Views: 4 | Downloads: 8
Data analysis with machine learning methods, when applied to large collections of text data, enables us to
discover new knowledge. This knowledge, once put together, might describe the still unknown connections
among phenomena and thus contribute to the formation of new hypotheses in different fields, medicine
including. Also, connectivity and computer-supported analysis of numerous large data sets, which include
text data, may contribute, in a methodological sense, to the development of e-science. Namely, information
that is related across different contexts is difficult to identify with conventional associative approaches. The
context-crossing associations, however, are the ones often needed for innovative discoveries. Such
associations are called bisociations.
Automated knowledge discovery based on text data sets in the field of medicine is an intriguing
challenge as it requires intensive collaboration with domain experts during the processes of both domainspecific
text analysis and evaluation. Hence an interactive approach is recommended when text mining and
decision support are combined. Also, it is beneficial to apply improved methods of literature mining,
searching indirect connections and bisociative knowledge discovery from extensive text databases such as
MEDLINE. The major aim here is to unravel the still hidden relations between the researched phenomena
and their potential causes. In the process, use of appropriate visualization on the part of the experts is
desirable as it supports knowledge discovery and interpretation of results.
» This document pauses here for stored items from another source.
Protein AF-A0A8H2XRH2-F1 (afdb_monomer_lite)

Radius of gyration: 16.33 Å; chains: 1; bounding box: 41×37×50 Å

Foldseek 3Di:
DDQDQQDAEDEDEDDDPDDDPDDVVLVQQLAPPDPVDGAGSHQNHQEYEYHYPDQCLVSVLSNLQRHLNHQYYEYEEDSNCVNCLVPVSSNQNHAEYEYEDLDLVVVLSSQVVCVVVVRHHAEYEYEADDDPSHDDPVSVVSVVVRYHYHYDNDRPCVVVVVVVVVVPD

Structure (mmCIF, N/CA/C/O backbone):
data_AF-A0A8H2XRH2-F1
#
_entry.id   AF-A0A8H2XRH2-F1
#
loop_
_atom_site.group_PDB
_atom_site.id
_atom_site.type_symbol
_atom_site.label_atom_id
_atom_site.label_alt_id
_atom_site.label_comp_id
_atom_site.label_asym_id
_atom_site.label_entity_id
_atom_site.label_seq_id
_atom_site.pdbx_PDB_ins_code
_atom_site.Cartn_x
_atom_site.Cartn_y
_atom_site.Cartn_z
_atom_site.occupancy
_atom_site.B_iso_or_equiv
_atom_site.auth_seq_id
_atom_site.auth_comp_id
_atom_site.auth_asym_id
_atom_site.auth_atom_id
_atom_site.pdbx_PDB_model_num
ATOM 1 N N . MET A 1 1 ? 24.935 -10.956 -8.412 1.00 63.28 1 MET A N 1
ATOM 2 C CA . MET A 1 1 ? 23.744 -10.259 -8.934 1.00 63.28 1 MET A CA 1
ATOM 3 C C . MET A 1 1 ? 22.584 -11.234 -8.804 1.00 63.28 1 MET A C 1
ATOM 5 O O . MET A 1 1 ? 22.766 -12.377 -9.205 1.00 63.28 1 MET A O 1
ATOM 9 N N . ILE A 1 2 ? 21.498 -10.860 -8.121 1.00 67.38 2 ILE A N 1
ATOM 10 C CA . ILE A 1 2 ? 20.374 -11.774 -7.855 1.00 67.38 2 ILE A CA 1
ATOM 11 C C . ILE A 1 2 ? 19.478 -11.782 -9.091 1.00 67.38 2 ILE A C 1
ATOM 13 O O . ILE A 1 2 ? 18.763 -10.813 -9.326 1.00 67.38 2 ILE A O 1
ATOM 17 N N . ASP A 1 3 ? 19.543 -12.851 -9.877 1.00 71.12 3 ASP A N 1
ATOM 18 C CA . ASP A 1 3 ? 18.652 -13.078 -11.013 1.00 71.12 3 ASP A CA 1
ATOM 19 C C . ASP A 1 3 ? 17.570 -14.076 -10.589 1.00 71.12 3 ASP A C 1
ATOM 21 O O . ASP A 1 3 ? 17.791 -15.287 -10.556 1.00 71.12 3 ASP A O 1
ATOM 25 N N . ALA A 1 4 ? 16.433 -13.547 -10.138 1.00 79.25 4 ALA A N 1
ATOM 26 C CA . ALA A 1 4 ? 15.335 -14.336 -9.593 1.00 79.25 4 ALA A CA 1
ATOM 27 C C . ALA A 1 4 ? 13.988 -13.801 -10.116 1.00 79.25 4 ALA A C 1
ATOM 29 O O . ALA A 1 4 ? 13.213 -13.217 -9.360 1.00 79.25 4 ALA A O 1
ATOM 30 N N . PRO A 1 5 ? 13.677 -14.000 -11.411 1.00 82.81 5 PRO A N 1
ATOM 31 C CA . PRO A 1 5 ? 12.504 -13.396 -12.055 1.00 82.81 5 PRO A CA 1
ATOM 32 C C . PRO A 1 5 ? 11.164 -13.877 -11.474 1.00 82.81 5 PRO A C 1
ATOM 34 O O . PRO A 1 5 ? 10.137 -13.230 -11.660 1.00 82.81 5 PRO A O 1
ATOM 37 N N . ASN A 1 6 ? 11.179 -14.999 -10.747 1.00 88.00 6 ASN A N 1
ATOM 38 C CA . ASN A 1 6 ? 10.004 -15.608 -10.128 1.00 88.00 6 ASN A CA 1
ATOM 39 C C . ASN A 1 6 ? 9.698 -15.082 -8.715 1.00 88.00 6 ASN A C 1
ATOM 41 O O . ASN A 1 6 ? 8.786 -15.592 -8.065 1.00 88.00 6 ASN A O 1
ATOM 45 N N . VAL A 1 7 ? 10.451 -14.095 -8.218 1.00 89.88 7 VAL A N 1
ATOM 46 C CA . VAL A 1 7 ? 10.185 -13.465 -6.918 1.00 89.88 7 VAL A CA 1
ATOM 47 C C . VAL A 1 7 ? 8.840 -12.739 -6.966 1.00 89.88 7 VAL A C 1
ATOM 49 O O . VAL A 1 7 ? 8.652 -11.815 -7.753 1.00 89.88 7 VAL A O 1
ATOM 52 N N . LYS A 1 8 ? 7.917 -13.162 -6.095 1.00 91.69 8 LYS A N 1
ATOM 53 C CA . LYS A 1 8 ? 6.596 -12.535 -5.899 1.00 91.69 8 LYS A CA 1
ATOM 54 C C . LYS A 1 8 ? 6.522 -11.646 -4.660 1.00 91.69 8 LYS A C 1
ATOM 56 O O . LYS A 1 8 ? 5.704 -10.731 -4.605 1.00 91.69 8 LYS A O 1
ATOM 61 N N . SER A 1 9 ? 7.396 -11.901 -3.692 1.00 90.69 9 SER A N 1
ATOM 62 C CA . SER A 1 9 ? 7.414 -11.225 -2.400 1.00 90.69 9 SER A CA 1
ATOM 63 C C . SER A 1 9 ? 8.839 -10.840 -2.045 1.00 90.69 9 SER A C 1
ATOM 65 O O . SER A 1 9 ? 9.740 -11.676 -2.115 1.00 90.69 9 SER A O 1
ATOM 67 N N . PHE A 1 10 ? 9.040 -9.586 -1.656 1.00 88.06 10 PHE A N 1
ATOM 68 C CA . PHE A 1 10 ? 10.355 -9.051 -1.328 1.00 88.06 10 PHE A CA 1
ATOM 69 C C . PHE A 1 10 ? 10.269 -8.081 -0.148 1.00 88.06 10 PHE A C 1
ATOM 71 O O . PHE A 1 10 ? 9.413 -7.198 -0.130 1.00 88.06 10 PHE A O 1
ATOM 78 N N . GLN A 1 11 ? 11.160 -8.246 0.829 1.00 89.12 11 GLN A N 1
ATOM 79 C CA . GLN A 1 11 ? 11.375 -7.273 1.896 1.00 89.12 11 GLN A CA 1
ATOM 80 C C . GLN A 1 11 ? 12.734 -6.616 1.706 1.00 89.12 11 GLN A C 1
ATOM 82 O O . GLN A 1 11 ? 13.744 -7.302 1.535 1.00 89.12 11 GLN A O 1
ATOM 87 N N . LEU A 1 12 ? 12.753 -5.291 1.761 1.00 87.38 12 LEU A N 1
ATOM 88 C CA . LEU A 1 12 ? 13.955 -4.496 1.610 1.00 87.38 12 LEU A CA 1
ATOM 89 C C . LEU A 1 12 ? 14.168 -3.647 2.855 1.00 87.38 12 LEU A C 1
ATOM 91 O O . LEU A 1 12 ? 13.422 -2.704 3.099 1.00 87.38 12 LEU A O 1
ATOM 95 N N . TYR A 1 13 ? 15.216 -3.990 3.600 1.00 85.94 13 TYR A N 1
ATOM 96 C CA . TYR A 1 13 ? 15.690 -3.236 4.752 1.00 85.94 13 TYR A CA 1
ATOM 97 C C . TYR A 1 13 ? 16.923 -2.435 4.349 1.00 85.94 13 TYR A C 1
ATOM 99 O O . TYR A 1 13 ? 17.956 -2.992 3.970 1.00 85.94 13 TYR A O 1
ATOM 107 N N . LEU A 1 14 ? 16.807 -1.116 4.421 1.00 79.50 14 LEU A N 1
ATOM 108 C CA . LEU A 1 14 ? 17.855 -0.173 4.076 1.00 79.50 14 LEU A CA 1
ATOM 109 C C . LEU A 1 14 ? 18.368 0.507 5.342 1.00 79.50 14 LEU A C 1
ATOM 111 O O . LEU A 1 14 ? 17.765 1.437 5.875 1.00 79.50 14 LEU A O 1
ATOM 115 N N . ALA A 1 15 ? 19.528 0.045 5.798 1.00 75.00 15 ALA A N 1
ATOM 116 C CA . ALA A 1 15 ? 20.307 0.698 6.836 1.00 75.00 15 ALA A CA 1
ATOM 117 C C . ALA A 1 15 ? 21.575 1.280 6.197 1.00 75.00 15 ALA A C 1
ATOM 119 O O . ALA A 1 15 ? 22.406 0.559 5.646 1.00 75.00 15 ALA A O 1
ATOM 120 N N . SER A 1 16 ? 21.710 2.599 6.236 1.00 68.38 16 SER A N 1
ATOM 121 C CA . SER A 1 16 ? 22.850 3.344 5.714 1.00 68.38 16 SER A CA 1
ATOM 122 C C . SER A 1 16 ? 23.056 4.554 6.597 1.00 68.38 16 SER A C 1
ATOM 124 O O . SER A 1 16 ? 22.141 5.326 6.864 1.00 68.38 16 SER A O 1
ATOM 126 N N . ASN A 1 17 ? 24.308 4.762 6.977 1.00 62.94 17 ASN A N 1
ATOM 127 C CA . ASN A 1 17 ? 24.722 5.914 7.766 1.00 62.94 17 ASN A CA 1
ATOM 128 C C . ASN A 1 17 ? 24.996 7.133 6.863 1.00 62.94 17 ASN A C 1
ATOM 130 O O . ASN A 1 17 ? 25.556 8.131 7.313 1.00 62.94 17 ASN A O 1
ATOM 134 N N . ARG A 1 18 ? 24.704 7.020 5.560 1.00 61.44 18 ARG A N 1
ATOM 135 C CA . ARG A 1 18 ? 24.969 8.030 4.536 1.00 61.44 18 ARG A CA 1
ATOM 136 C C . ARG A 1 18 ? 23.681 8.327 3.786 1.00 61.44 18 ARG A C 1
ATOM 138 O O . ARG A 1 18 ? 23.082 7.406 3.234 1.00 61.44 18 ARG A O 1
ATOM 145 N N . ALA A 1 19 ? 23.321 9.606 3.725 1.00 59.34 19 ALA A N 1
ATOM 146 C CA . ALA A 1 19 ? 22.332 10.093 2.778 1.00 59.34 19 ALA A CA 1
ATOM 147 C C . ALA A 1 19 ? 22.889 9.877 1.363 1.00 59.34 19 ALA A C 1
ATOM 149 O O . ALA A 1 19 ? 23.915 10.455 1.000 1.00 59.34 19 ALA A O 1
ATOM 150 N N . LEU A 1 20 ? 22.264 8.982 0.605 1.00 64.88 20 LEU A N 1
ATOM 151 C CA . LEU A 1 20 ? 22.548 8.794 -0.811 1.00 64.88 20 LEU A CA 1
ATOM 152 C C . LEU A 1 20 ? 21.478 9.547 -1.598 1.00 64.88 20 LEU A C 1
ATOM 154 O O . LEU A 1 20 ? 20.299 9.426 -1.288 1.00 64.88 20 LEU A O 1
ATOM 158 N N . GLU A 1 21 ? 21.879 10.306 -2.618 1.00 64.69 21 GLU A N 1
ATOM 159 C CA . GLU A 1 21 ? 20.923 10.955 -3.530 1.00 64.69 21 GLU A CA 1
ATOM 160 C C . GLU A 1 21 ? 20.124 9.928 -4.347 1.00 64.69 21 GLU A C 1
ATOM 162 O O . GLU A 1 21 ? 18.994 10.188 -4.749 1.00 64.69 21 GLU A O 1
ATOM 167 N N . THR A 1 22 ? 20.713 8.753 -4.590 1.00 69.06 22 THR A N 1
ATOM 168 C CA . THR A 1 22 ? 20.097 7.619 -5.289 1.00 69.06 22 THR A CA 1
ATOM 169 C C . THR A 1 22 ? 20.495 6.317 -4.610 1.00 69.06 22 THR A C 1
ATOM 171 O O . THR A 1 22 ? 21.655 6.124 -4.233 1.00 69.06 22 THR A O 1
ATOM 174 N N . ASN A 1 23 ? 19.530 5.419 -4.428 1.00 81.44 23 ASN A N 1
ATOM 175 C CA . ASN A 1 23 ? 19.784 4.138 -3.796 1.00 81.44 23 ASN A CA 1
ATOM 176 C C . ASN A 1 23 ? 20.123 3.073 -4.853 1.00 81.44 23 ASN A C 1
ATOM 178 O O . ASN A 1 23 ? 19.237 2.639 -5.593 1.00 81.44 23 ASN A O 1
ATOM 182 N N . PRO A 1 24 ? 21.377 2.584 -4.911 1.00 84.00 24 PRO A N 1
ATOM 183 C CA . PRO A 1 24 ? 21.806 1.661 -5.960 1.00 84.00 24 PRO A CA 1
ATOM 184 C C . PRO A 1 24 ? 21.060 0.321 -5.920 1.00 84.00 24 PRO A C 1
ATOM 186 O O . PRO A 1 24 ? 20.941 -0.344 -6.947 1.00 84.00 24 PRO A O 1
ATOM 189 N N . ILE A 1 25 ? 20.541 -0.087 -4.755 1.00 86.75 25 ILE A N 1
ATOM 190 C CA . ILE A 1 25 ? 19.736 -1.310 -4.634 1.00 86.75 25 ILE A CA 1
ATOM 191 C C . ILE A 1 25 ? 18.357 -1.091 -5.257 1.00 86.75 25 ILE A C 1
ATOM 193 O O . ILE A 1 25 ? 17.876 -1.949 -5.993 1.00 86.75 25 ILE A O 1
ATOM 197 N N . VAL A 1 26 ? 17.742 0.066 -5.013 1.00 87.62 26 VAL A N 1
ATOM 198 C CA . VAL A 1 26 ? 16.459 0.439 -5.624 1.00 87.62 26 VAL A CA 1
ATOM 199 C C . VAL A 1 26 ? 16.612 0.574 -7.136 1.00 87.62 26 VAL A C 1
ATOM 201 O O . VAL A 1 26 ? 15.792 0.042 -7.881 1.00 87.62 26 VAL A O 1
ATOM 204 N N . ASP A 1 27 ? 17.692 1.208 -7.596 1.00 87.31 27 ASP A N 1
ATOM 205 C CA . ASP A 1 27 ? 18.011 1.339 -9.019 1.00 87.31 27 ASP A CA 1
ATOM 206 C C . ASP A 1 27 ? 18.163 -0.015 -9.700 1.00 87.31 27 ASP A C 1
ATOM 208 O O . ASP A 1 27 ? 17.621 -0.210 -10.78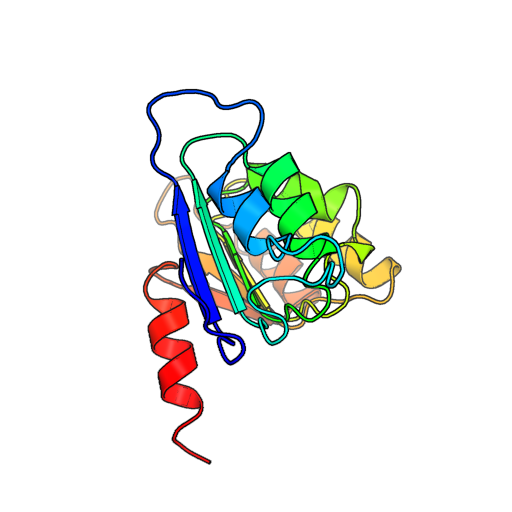9 1.00 87.31 27 ASP A O 1
ATOM 212 N N . TYR A 1 28 ? 18.861 -0.940 -9.041 1.00 86.62 28 TYR A N 1
ATOM 213 C CA . TYR A 1 28 ? 19.027 -2.307 -9.505 1.00 86.62 28 TYR A CA 1
ATOM 214 C C . TYR A 1 28 ? 17.692 -3.055 -9.567 1.00 86.62 28 TYR A C 1
ATOM 216 O O . TYR A 1 28 ? 17.414 -3.714 -10.556 1.00 86.62 28 TYR A O 1
ATOM 224 N N . ILE A 1 29 ? 16.838 -2.955 -8.547 1.00 88.31 29 ILE A N 1
ATOM 225 C CA . ILE A 1 29 ? 15.538 -3.649 -8.549 1.00 88.31 29 ILE A CA 1
ATOM 226 C C . ILE A 1 29 ? 14.624 -3.089 -9.645 1.00 88.31 29 ILE A C 1
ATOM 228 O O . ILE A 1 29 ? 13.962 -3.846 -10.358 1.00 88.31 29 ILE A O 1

The fundamental goal of this thesis is to develop a new methodology for knowledge discovery in text
databases that can improve the existing methods of exploring implicit relationships across different
domains of expertise by providing a more intuitive computer aided search of unexplored links in literature.
To contribute to the current state of the literature-based discovery we designed and implemented an
innovative literature mining method for semi-automated discovery of hidden relations that is based on rare
pieces of information in a given domain. When these relations are interesting from a medical point of view
and can be verified by medical experts, they represent new pieces of knowledge and can contribute to better
understanding of diseases.
The developed literature mining method called RaJoLink is intended to support biomedical experts in
both open and closed discovery process. In the open knowledge discovery process, hypotheses have to be
generated, while in the closed knowledge discovery process, given hypotheses are tested. By identifying
relations between biomedical concepts in disjoint sets of articles, the method implements the Swanson’s
ABC model approach. However, the RaJoLink method analyses such relations in a new way and expands
the Swanson's ABC model by suggesting how terms a can be determined in advance, as a result of the open
knowledge discovery process. The main novelty is a semi-automated suggestion of candidates for agents a
that might be logically connected with a given phenomenon c under investigation. The choice of candidates
for a is based on rare terms identified in the literature on the topic c. As rare terms are not part of the
typical range of information, which describe the phenomenon under investigation, such information might
be considered as unusual observations about the phenomenon c. If literatures on these rare terms have an
interesting term in common, this joint term is declared as a candidate for a. Linking terms b between
literature on a and literature on c are then searched for in the closed discovery process to provide
supportive evidence for uncovered connections.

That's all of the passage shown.